(Saved entries)

:::::

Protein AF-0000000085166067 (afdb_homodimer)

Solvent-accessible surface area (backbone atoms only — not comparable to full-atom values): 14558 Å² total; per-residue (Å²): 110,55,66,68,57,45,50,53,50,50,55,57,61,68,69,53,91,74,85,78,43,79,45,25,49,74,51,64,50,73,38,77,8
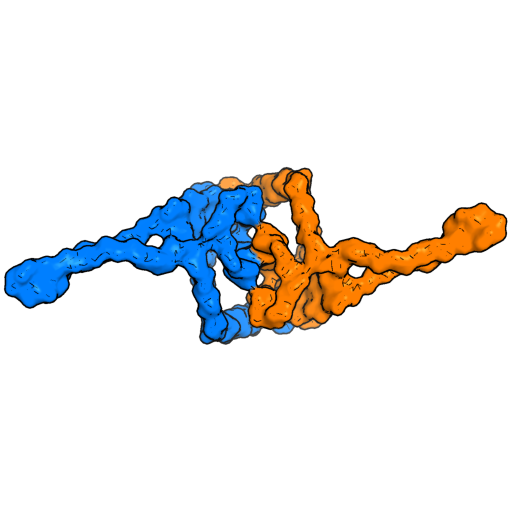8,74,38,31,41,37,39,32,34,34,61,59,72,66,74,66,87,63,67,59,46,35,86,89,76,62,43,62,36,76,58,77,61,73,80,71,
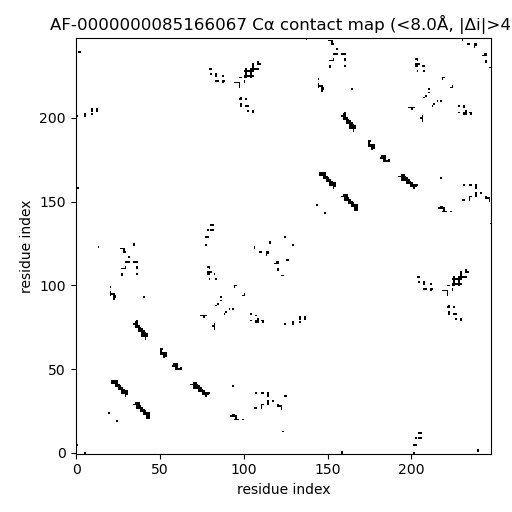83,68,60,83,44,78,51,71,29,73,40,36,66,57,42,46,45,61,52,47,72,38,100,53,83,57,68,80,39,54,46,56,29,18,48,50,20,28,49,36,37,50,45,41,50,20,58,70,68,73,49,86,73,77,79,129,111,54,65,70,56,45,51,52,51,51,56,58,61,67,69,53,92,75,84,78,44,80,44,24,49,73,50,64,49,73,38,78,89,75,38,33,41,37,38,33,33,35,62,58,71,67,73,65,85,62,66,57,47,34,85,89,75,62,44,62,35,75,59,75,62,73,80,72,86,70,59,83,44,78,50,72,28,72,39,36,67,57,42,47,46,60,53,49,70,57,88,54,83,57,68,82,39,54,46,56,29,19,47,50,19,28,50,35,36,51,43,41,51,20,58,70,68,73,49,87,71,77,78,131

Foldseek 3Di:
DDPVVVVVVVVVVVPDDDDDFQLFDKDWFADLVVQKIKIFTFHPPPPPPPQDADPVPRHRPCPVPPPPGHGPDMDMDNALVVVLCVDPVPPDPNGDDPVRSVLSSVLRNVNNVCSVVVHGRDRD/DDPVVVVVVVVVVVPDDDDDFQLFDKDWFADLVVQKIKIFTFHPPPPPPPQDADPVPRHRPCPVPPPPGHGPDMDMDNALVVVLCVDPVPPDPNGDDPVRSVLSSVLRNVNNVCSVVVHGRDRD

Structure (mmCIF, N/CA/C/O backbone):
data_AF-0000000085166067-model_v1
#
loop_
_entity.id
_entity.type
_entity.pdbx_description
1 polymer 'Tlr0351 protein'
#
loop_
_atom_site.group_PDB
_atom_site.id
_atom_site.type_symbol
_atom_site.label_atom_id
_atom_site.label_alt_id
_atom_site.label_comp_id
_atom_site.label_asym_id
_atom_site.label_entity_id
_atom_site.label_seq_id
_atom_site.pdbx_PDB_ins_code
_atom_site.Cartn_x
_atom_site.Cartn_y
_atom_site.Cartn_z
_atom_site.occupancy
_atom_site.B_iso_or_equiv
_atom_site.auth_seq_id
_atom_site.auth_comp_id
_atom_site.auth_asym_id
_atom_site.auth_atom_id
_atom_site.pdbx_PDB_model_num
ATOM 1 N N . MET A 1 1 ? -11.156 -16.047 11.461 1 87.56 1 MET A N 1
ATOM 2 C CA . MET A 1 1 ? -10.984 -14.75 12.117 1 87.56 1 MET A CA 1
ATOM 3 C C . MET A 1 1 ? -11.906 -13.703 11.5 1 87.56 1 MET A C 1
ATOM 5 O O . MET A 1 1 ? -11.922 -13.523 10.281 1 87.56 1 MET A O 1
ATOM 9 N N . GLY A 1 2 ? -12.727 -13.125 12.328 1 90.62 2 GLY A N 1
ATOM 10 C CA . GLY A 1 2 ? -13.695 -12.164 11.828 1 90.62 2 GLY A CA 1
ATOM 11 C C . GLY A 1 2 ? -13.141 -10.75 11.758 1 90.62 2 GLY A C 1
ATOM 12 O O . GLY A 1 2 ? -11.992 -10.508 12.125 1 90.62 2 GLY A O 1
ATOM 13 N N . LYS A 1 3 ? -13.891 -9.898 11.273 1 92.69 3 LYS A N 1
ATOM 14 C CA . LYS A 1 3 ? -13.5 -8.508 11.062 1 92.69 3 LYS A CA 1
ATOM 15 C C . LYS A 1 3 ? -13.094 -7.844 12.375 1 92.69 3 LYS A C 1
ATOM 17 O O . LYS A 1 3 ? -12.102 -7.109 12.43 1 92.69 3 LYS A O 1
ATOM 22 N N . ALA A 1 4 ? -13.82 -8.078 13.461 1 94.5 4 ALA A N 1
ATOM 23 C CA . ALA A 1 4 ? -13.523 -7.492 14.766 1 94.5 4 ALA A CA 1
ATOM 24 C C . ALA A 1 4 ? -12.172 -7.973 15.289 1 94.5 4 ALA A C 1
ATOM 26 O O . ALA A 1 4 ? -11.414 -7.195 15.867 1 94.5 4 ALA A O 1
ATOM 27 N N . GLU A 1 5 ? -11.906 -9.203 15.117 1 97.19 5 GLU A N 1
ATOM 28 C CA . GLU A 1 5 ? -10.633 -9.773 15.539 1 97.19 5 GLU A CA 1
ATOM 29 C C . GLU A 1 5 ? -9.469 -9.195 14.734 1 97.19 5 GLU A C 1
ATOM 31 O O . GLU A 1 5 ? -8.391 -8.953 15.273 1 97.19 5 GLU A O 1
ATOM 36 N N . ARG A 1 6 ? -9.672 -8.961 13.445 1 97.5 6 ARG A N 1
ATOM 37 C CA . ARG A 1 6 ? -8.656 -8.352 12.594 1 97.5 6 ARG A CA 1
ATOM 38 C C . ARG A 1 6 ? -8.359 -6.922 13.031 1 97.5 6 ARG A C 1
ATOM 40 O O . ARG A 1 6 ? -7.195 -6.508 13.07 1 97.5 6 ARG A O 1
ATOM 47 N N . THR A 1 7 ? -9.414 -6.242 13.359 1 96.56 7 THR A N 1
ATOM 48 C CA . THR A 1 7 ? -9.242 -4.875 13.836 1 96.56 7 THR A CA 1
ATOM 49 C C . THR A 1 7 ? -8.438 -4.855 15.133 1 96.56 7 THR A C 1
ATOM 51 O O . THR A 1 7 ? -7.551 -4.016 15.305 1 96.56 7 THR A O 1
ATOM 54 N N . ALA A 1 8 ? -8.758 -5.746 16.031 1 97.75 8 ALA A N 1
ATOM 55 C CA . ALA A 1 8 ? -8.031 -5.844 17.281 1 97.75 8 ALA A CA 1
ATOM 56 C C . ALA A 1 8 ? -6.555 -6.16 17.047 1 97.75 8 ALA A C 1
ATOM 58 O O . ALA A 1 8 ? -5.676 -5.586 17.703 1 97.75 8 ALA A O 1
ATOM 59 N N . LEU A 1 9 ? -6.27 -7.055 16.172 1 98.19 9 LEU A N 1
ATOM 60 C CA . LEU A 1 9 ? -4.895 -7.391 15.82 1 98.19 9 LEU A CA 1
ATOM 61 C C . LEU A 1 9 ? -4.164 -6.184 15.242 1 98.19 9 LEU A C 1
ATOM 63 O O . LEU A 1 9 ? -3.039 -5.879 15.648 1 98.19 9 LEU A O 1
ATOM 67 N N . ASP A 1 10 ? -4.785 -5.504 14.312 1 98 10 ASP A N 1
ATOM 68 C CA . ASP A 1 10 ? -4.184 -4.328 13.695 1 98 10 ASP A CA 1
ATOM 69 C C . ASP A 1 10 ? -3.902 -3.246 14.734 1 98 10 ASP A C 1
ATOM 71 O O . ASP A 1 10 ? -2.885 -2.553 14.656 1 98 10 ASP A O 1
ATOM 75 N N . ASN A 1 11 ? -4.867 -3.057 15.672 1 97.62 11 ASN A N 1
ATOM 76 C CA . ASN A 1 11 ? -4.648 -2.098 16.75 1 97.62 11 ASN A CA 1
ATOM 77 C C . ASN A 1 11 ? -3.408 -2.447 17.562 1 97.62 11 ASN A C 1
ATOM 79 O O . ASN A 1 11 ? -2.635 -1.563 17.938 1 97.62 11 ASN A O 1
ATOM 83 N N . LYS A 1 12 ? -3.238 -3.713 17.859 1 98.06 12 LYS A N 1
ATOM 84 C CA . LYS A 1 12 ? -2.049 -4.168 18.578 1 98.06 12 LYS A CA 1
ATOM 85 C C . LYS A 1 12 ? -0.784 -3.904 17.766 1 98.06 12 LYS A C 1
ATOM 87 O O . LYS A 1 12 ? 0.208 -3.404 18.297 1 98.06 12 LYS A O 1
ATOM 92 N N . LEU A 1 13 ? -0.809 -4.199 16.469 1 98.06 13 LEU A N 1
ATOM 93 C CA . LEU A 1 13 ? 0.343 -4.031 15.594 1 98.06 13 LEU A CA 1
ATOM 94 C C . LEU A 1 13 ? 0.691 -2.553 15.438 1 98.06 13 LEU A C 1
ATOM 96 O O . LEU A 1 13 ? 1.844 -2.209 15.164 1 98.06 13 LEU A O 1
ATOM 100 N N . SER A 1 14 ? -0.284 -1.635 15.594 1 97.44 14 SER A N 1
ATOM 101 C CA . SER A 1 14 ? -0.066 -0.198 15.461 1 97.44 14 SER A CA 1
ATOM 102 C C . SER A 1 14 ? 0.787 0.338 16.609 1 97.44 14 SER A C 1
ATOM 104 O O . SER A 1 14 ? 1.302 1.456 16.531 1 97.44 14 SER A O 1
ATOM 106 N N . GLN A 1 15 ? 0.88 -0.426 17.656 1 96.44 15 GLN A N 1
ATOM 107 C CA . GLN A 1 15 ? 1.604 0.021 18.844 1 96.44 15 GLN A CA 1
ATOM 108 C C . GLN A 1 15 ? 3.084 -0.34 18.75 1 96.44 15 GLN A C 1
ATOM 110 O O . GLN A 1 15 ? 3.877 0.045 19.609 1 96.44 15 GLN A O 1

:::::

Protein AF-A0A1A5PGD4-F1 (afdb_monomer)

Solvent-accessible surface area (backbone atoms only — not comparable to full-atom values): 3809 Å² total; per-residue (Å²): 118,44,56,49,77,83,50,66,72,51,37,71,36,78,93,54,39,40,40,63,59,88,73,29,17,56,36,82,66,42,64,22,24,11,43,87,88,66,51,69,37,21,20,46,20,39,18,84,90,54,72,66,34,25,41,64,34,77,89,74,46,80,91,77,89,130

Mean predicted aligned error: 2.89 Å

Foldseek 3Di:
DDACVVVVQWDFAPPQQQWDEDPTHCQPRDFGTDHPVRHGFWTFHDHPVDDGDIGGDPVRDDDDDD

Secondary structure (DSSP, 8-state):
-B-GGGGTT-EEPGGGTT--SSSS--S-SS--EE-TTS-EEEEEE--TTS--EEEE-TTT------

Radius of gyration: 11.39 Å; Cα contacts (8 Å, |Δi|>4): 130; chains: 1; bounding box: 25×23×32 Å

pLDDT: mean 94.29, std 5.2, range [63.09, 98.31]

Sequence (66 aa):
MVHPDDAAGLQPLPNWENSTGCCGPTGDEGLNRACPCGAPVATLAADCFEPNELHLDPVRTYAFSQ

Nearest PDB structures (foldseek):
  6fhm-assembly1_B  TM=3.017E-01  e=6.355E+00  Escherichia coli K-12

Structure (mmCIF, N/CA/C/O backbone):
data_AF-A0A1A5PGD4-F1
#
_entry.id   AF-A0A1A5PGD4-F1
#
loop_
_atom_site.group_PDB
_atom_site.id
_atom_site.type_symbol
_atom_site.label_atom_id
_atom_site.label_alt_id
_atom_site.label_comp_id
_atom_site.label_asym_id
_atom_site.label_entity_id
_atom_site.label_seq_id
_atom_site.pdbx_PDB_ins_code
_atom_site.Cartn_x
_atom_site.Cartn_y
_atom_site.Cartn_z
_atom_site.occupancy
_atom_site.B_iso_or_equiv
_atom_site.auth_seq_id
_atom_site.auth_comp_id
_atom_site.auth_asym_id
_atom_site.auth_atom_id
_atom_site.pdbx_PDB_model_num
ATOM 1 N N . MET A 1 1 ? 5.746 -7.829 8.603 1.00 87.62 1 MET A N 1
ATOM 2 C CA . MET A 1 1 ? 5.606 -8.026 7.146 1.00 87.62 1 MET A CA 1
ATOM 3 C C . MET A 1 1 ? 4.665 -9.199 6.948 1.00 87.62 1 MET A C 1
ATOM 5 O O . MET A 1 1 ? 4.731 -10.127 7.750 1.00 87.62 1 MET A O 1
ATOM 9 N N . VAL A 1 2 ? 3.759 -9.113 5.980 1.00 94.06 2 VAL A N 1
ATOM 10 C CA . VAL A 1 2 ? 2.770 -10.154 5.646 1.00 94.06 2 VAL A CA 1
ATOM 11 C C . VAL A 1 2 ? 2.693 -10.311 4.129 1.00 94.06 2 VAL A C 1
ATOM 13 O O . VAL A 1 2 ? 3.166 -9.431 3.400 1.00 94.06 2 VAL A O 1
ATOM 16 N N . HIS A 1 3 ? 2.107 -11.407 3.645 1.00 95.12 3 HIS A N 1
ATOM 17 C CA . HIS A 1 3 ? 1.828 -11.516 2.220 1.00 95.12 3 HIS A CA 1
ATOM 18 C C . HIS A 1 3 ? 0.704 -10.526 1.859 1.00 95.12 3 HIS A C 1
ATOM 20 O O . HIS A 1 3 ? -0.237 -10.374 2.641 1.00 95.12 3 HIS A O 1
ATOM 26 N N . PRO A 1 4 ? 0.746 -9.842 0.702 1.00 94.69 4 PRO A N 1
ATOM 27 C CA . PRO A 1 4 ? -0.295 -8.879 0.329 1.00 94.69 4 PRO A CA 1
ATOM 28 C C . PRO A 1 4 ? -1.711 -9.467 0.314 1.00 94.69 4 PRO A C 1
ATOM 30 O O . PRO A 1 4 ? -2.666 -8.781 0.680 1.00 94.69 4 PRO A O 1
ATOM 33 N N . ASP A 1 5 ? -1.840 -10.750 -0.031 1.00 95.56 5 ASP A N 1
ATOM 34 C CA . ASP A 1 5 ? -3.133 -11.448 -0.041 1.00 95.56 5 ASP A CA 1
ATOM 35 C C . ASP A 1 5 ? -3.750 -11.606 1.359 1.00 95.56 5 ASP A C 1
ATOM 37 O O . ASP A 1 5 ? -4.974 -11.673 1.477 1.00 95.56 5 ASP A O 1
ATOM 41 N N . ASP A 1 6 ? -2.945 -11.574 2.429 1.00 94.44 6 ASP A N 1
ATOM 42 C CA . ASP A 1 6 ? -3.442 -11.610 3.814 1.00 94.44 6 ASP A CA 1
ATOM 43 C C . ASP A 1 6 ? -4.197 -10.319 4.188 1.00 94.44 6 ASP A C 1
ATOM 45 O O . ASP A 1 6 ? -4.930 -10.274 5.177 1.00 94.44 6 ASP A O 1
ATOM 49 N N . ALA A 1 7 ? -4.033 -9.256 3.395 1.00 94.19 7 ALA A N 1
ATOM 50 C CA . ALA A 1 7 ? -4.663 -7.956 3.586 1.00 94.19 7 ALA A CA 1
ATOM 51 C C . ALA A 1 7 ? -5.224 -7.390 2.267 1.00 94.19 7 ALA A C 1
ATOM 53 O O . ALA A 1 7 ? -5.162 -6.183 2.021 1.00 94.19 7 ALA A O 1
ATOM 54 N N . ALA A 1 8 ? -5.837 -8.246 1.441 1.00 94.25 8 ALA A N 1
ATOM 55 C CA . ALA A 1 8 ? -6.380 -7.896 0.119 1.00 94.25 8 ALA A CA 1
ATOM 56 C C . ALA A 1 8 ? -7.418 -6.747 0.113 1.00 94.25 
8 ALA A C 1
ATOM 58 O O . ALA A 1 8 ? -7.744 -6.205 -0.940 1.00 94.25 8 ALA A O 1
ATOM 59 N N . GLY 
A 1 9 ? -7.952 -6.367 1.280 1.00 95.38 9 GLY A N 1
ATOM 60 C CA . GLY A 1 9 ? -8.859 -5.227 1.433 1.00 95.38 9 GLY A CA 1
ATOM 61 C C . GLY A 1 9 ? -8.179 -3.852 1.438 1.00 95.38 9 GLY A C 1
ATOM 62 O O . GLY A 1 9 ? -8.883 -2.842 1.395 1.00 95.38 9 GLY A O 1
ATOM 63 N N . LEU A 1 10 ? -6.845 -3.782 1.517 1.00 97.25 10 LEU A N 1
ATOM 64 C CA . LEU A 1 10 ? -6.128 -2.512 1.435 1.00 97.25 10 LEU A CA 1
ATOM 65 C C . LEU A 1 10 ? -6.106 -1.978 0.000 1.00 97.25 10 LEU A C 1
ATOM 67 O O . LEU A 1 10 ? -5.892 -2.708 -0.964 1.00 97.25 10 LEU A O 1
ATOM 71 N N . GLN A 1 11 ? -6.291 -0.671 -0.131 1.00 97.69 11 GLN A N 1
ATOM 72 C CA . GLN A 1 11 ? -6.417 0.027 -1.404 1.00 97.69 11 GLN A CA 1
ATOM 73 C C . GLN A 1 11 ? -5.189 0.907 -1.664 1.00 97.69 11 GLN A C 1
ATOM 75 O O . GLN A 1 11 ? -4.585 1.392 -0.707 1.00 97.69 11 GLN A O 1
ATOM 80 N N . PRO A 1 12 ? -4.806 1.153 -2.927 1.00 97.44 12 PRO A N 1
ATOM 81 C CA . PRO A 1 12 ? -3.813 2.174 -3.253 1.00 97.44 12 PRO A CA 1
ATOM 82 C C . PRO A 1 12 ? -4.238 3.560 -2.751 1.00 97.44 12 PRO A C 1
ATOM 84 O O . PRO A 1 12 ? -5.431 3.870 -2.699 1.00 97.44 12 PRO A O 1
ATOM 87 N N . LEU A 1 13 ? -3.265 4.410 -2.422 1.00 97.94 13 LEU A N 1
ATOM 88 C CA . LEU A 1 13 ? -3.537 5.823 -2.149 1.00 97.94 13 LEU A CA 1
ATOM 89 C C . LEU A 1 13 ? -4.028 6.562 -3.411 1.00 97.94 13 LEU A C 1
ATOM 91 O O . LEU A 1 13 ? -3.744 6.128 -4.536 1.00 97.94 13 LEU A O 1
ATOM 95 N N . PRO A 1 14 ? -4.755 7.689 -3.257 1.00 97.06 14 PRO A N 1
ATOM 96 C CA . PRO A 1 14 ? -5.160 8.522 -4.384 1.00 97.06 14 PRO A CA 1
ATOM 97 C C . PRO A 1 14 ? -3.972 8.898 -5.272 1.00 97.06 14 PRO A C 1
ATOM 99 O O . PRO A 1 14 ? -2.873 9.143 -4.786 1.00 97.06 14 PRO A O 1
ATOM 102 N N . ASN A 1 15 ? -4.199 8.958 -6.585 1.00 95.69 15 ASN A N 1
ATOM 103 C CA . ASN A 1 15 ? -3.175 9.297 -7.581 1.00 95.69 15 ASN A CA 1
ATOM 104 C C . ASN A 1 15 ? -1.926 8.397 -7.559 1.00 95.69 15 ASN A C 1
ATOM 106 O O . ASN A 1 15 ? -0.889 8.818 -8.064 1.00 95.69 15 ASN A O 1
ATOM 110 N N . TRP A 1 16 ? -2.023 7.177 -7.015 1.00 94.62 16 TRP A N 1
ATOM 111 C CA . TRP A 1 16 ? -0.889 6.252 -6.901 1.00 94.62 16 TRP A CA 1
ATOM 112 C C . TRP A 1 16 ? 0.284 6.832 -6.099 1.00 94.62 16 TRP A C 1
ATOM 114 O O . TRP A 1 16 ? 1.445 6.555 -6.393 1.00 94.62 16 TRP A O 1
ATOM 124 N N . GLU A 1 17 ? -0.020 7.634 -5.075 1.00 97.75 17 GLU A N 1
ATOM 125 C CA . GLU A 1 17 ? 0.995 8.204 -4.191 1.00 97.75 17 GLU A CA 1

:::::

> **Exercise**
Starting at the line that has "ATOM 27 C CA" in the records above, restate word for word every line until the one that has "ATOM 30 O O", and include that one as well.

> **Answer box**
ATOM 27 C CA . PRO A 1 4 ? -0.295 -8.879 0.329 1.00 94.69 4 PRO A CA 1
ATOM 28 C C . PRO A 1 4 ? -1.711 -9.467 0.314 1.00 94.69 4 PRO A C 1
ATOM 30 O O . PRO A 1 4 ? -2.666 -8.781 0.680 1.00 94.69 4 PRO A O 1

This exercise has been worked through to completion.